We passed through the heavy doors into an alternative world of black robed beardy priests, local worshippers and travelling pilgrims all lining up to kiss the lavish icons of their favourite Saint.

spyridon

I don’t know for sure if this was a special day in Corfu for Saint Spyridon but I suspect it might have been because inside the place was so busy it resembled the first day of the Oxford Street January sales and people were pushing and shoving and waiting in a long line for their turn to visit the silver casket and to make a request for a miracle cure or for the winning lottery numbers.  And the queue wasn’t moving very quickly because having stood in line for so long the pilgrims had plenty of time to draw up an expanding list of requests and having finally made it to the front no one was inclined to rush the experience of an audience with the preserved corpse and everyone seemed to stand around for eternity kissing the icons and the casket and saying personal prayers.

All of this icon kissing means quite a lot of unwanted spit and saliva of course so to deal with this cleaning ladies with spray cleaners and dusters circulated constantly to wipe away the slobber and the germs on a continuous and never ending polishing circuit of the church.
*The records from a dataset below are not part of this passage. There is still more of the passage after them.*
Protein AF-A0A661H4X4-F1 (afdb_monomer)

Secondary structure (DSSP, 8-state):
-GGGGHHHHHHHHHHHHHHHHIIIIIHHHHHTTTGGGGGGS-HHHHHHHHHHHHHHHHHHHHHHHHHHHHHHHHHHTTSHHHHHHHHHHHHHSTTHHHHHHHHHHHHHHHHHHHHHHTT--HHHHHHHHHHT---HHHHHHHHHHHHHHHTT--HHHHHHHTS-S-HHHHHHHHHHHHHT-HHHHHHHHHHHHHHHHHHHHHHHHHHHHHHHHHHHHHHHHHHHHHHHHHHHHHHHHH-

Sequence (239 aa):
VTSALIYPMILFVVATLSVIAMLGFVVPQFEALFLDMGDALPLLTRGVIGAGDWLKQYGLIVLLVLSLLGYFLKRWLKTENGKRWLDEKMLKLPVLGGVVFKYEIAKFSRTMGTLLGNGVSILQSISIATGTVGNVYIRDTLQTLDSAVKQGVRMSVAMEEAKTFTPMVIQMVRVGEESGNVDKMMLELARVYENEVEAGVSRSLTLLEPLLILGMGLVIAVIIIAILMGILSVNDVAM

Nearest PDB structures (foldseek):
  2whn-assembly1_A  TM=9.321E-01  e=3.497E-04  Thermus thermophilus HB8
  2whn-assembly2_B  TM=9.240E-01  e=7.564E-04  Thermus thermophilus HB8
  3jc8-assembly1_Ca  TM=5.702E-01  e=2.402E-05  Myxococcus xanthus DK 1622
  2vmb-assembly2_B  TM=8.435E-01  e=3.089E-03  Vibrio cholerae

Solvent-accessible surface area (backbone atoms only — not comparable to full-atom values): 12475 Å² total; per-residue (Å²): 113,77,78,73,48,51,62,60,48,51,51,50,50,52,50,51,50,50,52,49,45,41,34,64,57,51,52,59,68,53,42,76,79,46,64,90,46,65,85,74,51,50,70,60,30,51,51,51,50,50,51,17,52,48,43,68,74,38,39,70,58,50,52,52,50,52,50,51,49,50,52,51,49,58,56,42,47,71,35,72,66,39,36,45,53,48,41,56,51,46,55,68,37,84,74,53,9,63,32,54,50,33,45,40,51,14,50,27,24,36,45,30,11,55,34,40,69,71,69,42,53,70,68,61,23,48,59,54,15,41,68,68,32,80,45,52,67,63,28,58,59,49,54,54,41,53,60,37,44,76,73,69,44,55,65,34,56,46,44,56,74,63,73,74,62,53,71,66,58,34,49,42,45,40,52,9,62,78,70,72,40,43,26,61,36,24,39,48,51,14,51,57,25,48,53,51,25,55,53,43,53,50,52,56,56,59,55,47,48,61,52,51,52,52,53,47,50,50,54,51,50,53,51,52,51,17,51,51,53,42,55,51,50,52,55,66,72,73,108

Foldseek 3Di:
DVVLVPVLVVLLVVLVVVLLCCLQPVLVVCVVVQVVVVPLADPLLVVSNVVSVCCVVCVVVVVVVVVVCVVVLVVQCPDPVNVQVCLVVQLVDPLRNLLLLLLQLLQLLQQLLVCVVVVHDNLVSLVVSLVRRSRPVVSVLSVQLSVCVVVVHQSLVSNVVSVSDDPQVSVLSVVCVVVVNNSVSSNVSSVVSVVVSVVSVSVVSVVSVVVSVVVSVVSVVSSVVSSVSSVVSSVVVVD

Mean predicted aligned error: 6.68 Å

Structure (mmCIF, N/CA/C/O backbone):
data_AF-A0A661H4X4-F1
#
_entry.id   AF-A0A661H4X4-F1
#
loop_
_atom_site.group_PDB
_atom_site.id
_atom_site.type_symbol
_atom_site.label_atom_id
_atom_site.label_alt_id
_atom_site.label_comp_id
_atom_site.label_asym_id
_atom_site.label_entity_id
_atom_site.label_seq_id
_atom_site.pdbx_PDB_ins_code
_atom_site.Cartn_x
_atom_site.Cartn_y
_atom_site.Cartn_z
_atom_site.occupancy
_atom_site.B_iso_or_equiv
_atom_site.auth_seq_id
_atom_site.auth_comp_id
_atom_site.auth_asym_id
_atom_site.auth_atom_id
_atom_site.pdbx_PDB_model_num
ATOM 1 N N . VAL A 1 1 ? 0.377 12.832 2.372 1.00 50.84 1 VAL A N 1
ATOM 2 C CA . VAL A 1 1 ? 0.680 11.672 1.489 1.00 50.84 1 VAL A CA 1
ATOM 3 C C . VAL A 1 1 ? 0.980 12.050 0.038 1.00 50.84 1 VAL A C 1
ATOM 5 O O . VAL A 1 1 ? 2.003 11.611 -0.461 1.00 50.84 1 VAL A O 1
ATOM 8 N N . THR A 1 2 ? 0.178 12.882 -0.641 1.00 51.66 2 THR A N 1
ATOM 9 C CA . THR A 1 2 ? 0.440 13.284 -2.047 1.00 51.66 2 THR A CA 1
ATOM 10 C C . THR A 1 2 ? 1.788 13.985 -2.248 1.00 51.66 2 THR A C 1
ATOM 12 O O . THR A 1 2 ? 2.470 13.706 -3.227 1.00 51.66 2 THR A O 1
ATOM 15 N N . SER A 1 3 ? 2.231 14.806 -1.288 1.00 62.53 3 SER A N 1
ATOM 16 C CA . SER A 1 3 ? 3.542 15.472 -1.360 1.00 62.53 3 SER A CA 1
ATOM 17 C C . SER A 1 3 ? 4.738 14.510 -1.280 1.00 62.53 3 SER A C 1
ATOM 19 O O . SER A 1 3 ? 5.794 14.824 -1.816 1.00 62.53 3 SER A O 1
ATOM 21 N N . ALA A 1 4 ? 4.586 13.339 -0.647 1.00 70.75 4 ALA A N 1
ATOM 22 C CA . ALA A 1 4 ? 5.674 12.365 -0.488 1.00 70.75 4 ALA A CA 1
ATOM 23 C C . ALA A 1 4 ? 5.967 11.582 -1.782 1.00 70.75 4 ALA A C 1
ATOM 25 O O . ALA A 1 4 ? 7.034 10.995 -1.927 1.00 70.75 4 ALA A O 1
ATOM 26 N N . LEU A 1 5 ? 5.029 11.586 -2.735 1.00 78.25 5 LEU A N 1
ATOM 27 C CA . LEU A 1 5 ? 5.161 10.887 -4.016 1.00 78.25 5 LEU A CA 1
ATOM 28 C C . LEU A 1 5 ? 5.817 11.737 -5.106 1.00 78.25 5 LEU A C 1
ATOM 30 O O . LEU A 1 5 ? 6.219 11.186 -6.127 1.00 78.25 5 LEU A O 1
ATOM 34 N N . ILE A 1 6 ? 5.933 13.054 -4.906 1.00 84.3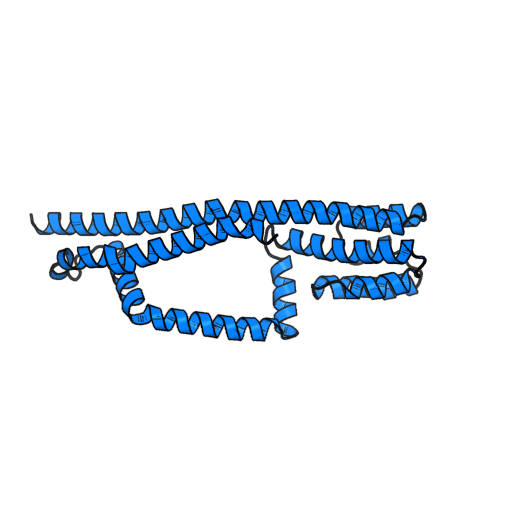8 6 ILE A N 1
ATOM 35 C CA . ILE A 1 6 ? 6.434 13.976 -5.933 1.00 84.38 6 ILE A CA 1
ATOM 36 C C . ILE A 1 6 ? 7.858 13.596 -6.343 1.00 84.38 6 ILE A C 1
ATOM 38 O O . ILE A 1 6 ? 8.130 13.421 -7.527 1.00 84.38 6 ILE A O 1
ATOM 42 N N . TYR A 1 7 ? 8.750 13.412 -5.369 1.00 83.06 7 TYR A N 1
ATOM 43 C CA . TYR A 1 7 ? 10.155 13.131 -5.647 1.00 83.06 7 TYR A CA 1
ATOM 44 C C . TYR A 1 7 ? 10.377 11.768 -6.341 1.00 83.06 7 TYR A C 1
ATOM 46 O O . TYR A 1 7 ? 10.956 11.767 -7.431 1.00 83.06 7 TYR A O 1
ATOM 54 N N . PRO A 1 8 ? 9.847 10.628 -5.838 1.00 86.44 8 PRO A N 1
ATOM 55 C CA . PRO A 1 8 ? 9.936 9.352 -6.555 1.00 86.44 8 PRO A CA 1
ATOM 56 C C . PRO A 1 8 ? 9.317 9.390 -7.956 1.00 86.44 8 PRO A C 1
ATOM 58 O O . PRO A 1 8 ? 9.828 8.752 -8.872 1.00 86.44 8 PRO A O 1
ATOM 61 N N . MET A 1 9 ? 8.229 10.144 -8.144 1.00 88.25 9 MET A N 1
ATOM 62 C CA . MET A 1 9 ? 7.575 10.274 -9.445 1.00 88.25 9 MET A CA 1
ATOM 63 C C . MET A 1 9 ? 8.436 11.051 -10.441 1.00 88.25 9 MET A C 1
ATOM 65 O O . MET A 1 9 ? 8.586 10.602 -11.574 1.00 88.25 9 MET A O 1
ATOM 69 N N . ILE A 1 10 ? 9.034 12.174 -10.027 1.00 90.19 10 ILE A N 1
ATOM 70 C CA . ILE A 1 10 ? 9.977 12.926 -10.865 1.00 90.19 10 ILE A CA 1
ATOM 71 C C . ILE A 1 10 ? 11.146 12.024 -11.257 1.00 90.19 10 ILE A C 1
ATOM 73 O O . ILE A 1 10 ? 11.448 11.911 -12.443 1.00 90.19 10 ILE A O 1
ATOM 77 N N . LEU A 1 11 ? 11.758 11.339 -10.287 1.00 89.31 11 LEU A N 1
ATOM 78 C CA . LEU A 1 11 ? 12.880 10.438 -10.539 1.00 89.31 11 LEU A CA 1
ATOM 79 C C . LEU A 1 11 ? 12.500 9.321 -11.520 1.00 89.31 11 LEU A C 1
ATOM 81 O O . LEU A 1 11 ? 13.231 9.073 -12.473 1.00 89.31 11 LEU A O 1
ATOM 85 N N . PHE A 1 12 ? 11.342 8.685 -11.336 1.00 90.94 12 PHE A N 1
ATOM 86 C CA . PHE A 1 12 ? 10.848 7.640 -12.233 1.00 90.94 12 PHE A CA 1
ATOM 87 C C . PHE A 1 12 ? 10.610 8.156 -13.658 1.00 90.94 12 PHE A C 1
ATOM 89 O O . PHE A 1 12 ? 11.005 7.503 -14.626 1.00 90.94 12 PHE A O 1
ATOM 96 N N . VAL A 1 13 ? 9.994 9.334 -13.801 1.00 92.88 13 VAL A N 1
ATOM 97 C CA . VAL A 1 13 ? 9.751 9.968 -15.105 1.00 92.88 13 VAL A CA 1
ATOM 98 C C . VAL A 1 13 ? 11.073 10.313 -15.786 1.00 92.88 13 VAL A C 1
ATOM 100 O O . VAL A 1 13 ? 11.274 9.929 -16.935 1.00 92.88 13 VAL A O 1
ATOM 103 N N . VAL A 1 14 ? 11.998 10.973 -15.085 1.00 93.25 14 VAL A N 1
ATOM 104 C CA . VAL A 1 14 ? 13.319 11.341 -15.622 1.00 93.25 14 VAL A CA 1
ATOM 105 C C . VAL A 1 14 ? 14.124 10.099 -16.001 1.00 93.25 14 VAL A C 1
ATOM 107 O O . VAL A 1 14 ? 14.717 10.074 -17.078 1.00 93.25 14 VAL A O 1
ATOM 110 N N . ALA A 1 15 ? 14.105 9.051 -15.175 1.00 90.81 15 ALA A N 1
ATOM 111 C CA . ALA A 1 15 ? 14.795 7.797 -15.460 1.00 90.81 15 ALA A CA 1
ATOM 112 C C . ALA A 1 15 ? 14.236 7.115 -16.712 1.00 90.81 15 ALA A C 1
ATOM 114 O O . ALA A 1 15 ? 14.985 6.746 -17.615 1.00 90.81 15 ALA A O 1
ATOM 115 N N . THR A 1 16 ? 12.909 7.016 -16.803 1.00 90.94 16 THR A N 1
ATOM 116 C CA . THR A 1 16 ? 12.229 6.419 -17.959 1.00 90.94 16 THR A CA 1
ATOM 117 C C . THR A 1 16 ? 12.514 7.212 -19.235 1.00 90.94 16 THR A C 1
ATOM 119 O O . THR A 1 16 ? 12.881 6.627 -20.252 1.00 90.94 16 THR A O 1
ATOM 122 N N . LEU A 1 17 ? 12.415 8.545 -19.182 1.00 93.44 17 LEU A N 1
ATOM 123 C CA . LEU A 1 17 ? 12.728 9.418 -20.315 1.00 93.44 17 LEU A CA 1
ATOM 124 C C . LEU A 1 17 ? 14.193 9.306 -20.740 1.00 93.44 17 LEU A C 1
ATOM 126 O O . LEU A 1 17 ? 14.463 9.240 -21.934 1.00 93.44 17 LEU A O 1
ATOM 130 N N . SER A 1 18 ? 15.125 9.236 -19.788 1.00 92.12 18 SER A N 1
ATOM 131 C CA . SER A 1 18 ? 16.557 9.077 -20.073 1.00 92.12 18 SER A CA 1
ATOM 132 C C . SER A 1 18 ? 16.841 7.775 -20.822 1.00 92.12 18 SER A C 1
ATOM 134 O O . SER A 1 18 ? 17.555 7.784 -21.822 1.00 92.12 18 SER A O 1
ATOM 136 N N . VAL A 1 19 ? 16.241 6.660 -20.390 1.00 91.38 19 VAL A N 1
ATOM 137 C CA . VAL A 1 19 ? 16.393 5.359 -21.063 1.00 91.38 19 VAL A CA 1
ATOM 138 C C . VAL A 1 19 ? 15.775 5.382 -22.463 1.00 91.38 19 VAL A C 1
ATOM 140 O O . VAL A 1 19 ? 16.410 4.934 -23.416 1.00 91.38 19 VAL A O 1
ATOM 143 N N . ILE A 1 20 ? 14.572 5.949 -22.613 1.00 91.06 20 ILE A N 1
ATOM 144 C CA . ILE A 1 20 ? 13.917 6.094 -23.922 1.00 91.06 20 ILE A CA 1
ATOM 145 C C . ILE A 1 20 ? 14.756 6.970 -24.857 1.00 91.06 20 ILE A C 1
ATOM 147 O O . ILE A 1 20 ? 14.930 6.619 -26.020 1.00 91.06 20 ILE A O 1
ATOM 151 N N . ALA A 1 21 ? 15.301 8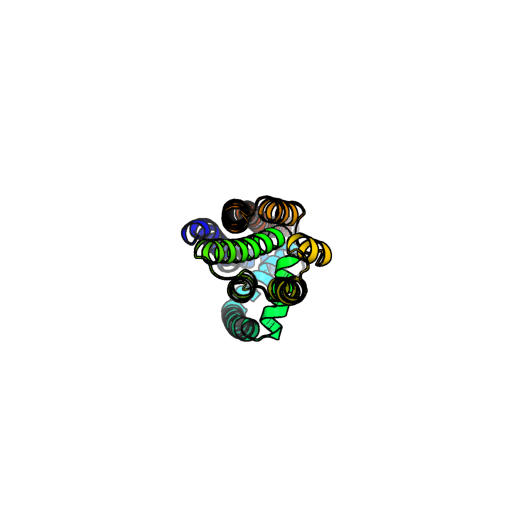.086 -24.368 1.00 91.88 21 ALA A N 1
ATOM 152 C CA . ALA A 1 21 ? 16.145 8.974 -25.158 1.00 91.88 21 ALA A CA 1
ATOM 153 C C . ALA A 1 21 ? 17.444 8.279 -25.595 1.00 91.88 21 ALA A C 1
ATOM 155 O O . ALA A 1 21 ? 17.827 8.356 -26.764 1.00 91.88 21 ALA A O 1
ATOM 156 N N . MET A 1 22 ? 18.085 7.545 -24.682 1.00 90.94 22 MET A N 1
ATOM 157 C CA . MET A 1 22 ? 19.293 6.772 -24.977 1.00 90.94 22 MET A CA 1
ATOM 158 C C . MET A 1 22 ? 19.041 5.718 -26.059 1.00 90.94 22 MET A C 1
ATOM 160 O O . MET A 1 22 ? 19.756 5.689 -27.057 1.00 90.94 22 MET A O 1
ATOM 164 N N . LEU A 1 23 ? 18.007 4.888 -25.915 1.00 90.25 23 LEU A N 1
ATOM 165 C CA . LEU A 1 23 ? 17.706 3.827 -26.883 1.00 90.25 23 LEU A CA 1
ATOM 166 C C . LEU A 1 23 ? 17.128 4.362 -28.202 1.00 90.25 23 LEU A C 1
ATOM 168 O O . LEU A 1 23 ? 17.439 3.848 -29.271 1.00 90.25 23 LEU A O 1
ATOM 172 N N . GLY A 1 24 ? 16.279 5.387 -28.137 1.00 87.69 24 GLY A N 1
ATOM 173 C CA . GLY A 1 24 ? 15.564 5.919 -29.296 1.00 87.69 24 GLY A CA 1
ATOM 174 C C . GLY A 1 24 ? 16.394 6.863 -30.165 1.00 87.69 24 GLY A C 1
ATOM 175 O O . GLY A 1 24 ? 16.176 6.906 -31.375 1.00 87.69 24 GLY A O 1
ATOM 176 N N . PHE A 1 25 ? 17.341 7.599 -29.573 1.00 87.31 25 PHE A N 1
ATOM 177 C CA . PHE A 1 25 ? 18.111 8.632 -30.274 1.00 87.31 25 PHE A CA 1
ATOM 178 C C . PHE A 1 25 ? 19.621 8.415 -30.228 1.00 87.31 25 PHE A C 1
ATOM 180 O O . PHE A 1 25 ? 20.266 8.616 -31.250 1.00 87.31 25 PHE A O 1
ATOM 187 N N . VAL A 1 26 ? 20.193 8.004 -29.090 1.00 89.44 26 VAL A N 1
ATOM 188 C CA . VAL A 1 26 ? 21.658 7.912 -28.934 1.00 89.44 26 VAL A CA 1
ATOM 189 C C . VAL A 1 26 ? 22.216 6.632 -29.554 1.00 89.44 26 VAL A C 1
ATOM 191 O O . VAL A 1 26 ? 23.079 6.708 -30.420 1.00 89.44 26 VAL A O 1
ATOM 194 N N . VAL A 1 27 ? 21.709 5.459 -29.165 1.00 87.88 27 VAL A N 1
ATOM 195 C CA . VAL A 1 27 ? 22.156 4.154 -29.698 1.00 87.88 27 VAL A CA 1
ATOM 196 C C . VAL A 1 27 ? 22.133 4.099 -31.238 1.00 87.88 27 VAL A C 1
ATOM 198 O O . VAL A 1 27 ? 23.138 3.692 -31.819 1.00 87.88 27 VAL A O 1
ATOM 201 N N . PRO A 1 28 ? 21.078 4.573 -31.928 1.00 84.69 28 PRO A N 1
ATOM 202 C CA . PRO A 1 28 ? 21.009 4.534 -33.389 1.00 84.69 28 PRO A CA 1
ATOM 203 C C . PRO A 1 28 ? 22.050 5.401 -34.103 1.00 84.69 28 PRO A C 1
ATOM 205 O O . PRO A 1 28 ? 22.376 5.135 -35.253 1.00 84.69 28 PRO A O 1
ATOM 208 N N . GLN A 1 29 ? 22.594 6.436 -33.451 1.00 85.94 29 GLN A N 1
ATOM 209 C CA . GLN A 1 29 ? 23.666 7.241 -34.053 1.00 85.94 29 GLN A CA 1
ATOM 210 C C . GLN A 1 29 ? 24.943 6.420 -34.263 1.00 85.94 29 GLN A C 1
ATOM 212 O O . GLN A 1 29 ? 25.705 6.702 -35.183 1.00 85.94 29 GLN A O 1
ATOM 217 N N . PHE A 1 30 ? 25.160 5.392 -33.438 1.00 80.62 30 PHE A N 1
ATOM 218 C CA . PHE A 1 30 ? 26.300 4.486 -33.555 1.00 80.62 30 PHE A CA 1
ATOM 219 C C . PHE A 1 30 ? 26.022 3.298 -34.480 1.00 80.62 30 PHE A C 1
ATOM 221 O O . PHE A 1 30 ? 26.963 2.664 -34.939 1.00 80.62 30 PHE A O 1
ATOM 228 N N . GLU A 1 31 ? 24.758 3.014 -34.801 1.00 77.31 31 GLU A N 1
ATOM 229 C CA . GLU A 1 31 ? 24.365 1.893 -35.663 1.00 77.31 31 GLU A CA 1
ATOM 230 C C . GLU A 1 31 ? 25.026 1.975 -37.044 1.00 77.31 31 GLU A C 1
ATOM 232 O O . GLU A 1 31 ? 25.533 0.973 -37.536 1.00 77.31 31 GLU A O 1
ATOM 237 N N . ALA A 1 32 ? 25.136 3.179 -37.617 1.00 73.75 32 ALA A N 1
ATOM 238 C CA . ALA A 1 32 ? 25.798 3.404 -38.903 1.00 73.75 32 ALA A CA 1
ATOM 239 C C . ALA A 1 32 ? 27.282 2.989 -38.920 1.00 73.75 32 ALA A C 1
ATOM 241 O O . ALA A 1 32 ? 27.796 2.628 -39.973 1.00 73.75 32 ALA A O 1
ATOM 242 N N . LEU A 1 33 ? 27.957 3.004 -37.765 1.00 77.00 33 LEU A N 1
ATOM 243 C CA . LEU A 1 33 ? 29.346 2.547 -37.621 1.00 77.00 33 LEU A CA 1
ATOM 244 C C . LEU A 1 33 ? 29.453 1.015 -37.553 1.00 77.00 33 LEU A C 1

After almost two thousand years the preserved relics are not in great shape and the right hand is missing altogether because that is in Rome, so the mummified skin and bone is covered in a sort of embroidered carpet, I assume so that it doesn’t scare the children half to death!

Spyridon is a very important to Corfu who at various times is said to have saved the island from foreign invaders and from outbreaks of deadly disease and because he does his best to try and deliver on the requests of the visitors to his tomb.  He is so important to Corfiots that apparently Spiros is even today the most common boys name on the island.

Saint Syridos Siver Coffin

This is my favourite story – it is said that at night when everyone is gone and the town is empty he rises from the silver sarcophagus and walks the streets of Corfu granting people’s wishes.  Every year he wears out a perfectly good pair of shoes and every year he has to be fitted up for a new pair. This is a true story.  Really!

Sadly there really wasn’t time to stand in the line of people and shuffle slowly to the chapel containing the relics and I couldn’t really think of anything to ask for anyway, except perhaps could Leicester City win the Premier League again this year, so choking on incense and elbowing our way past genuine pilgrims who wanted to discuss their ailments we made our way to the door and back out into the sunlit street.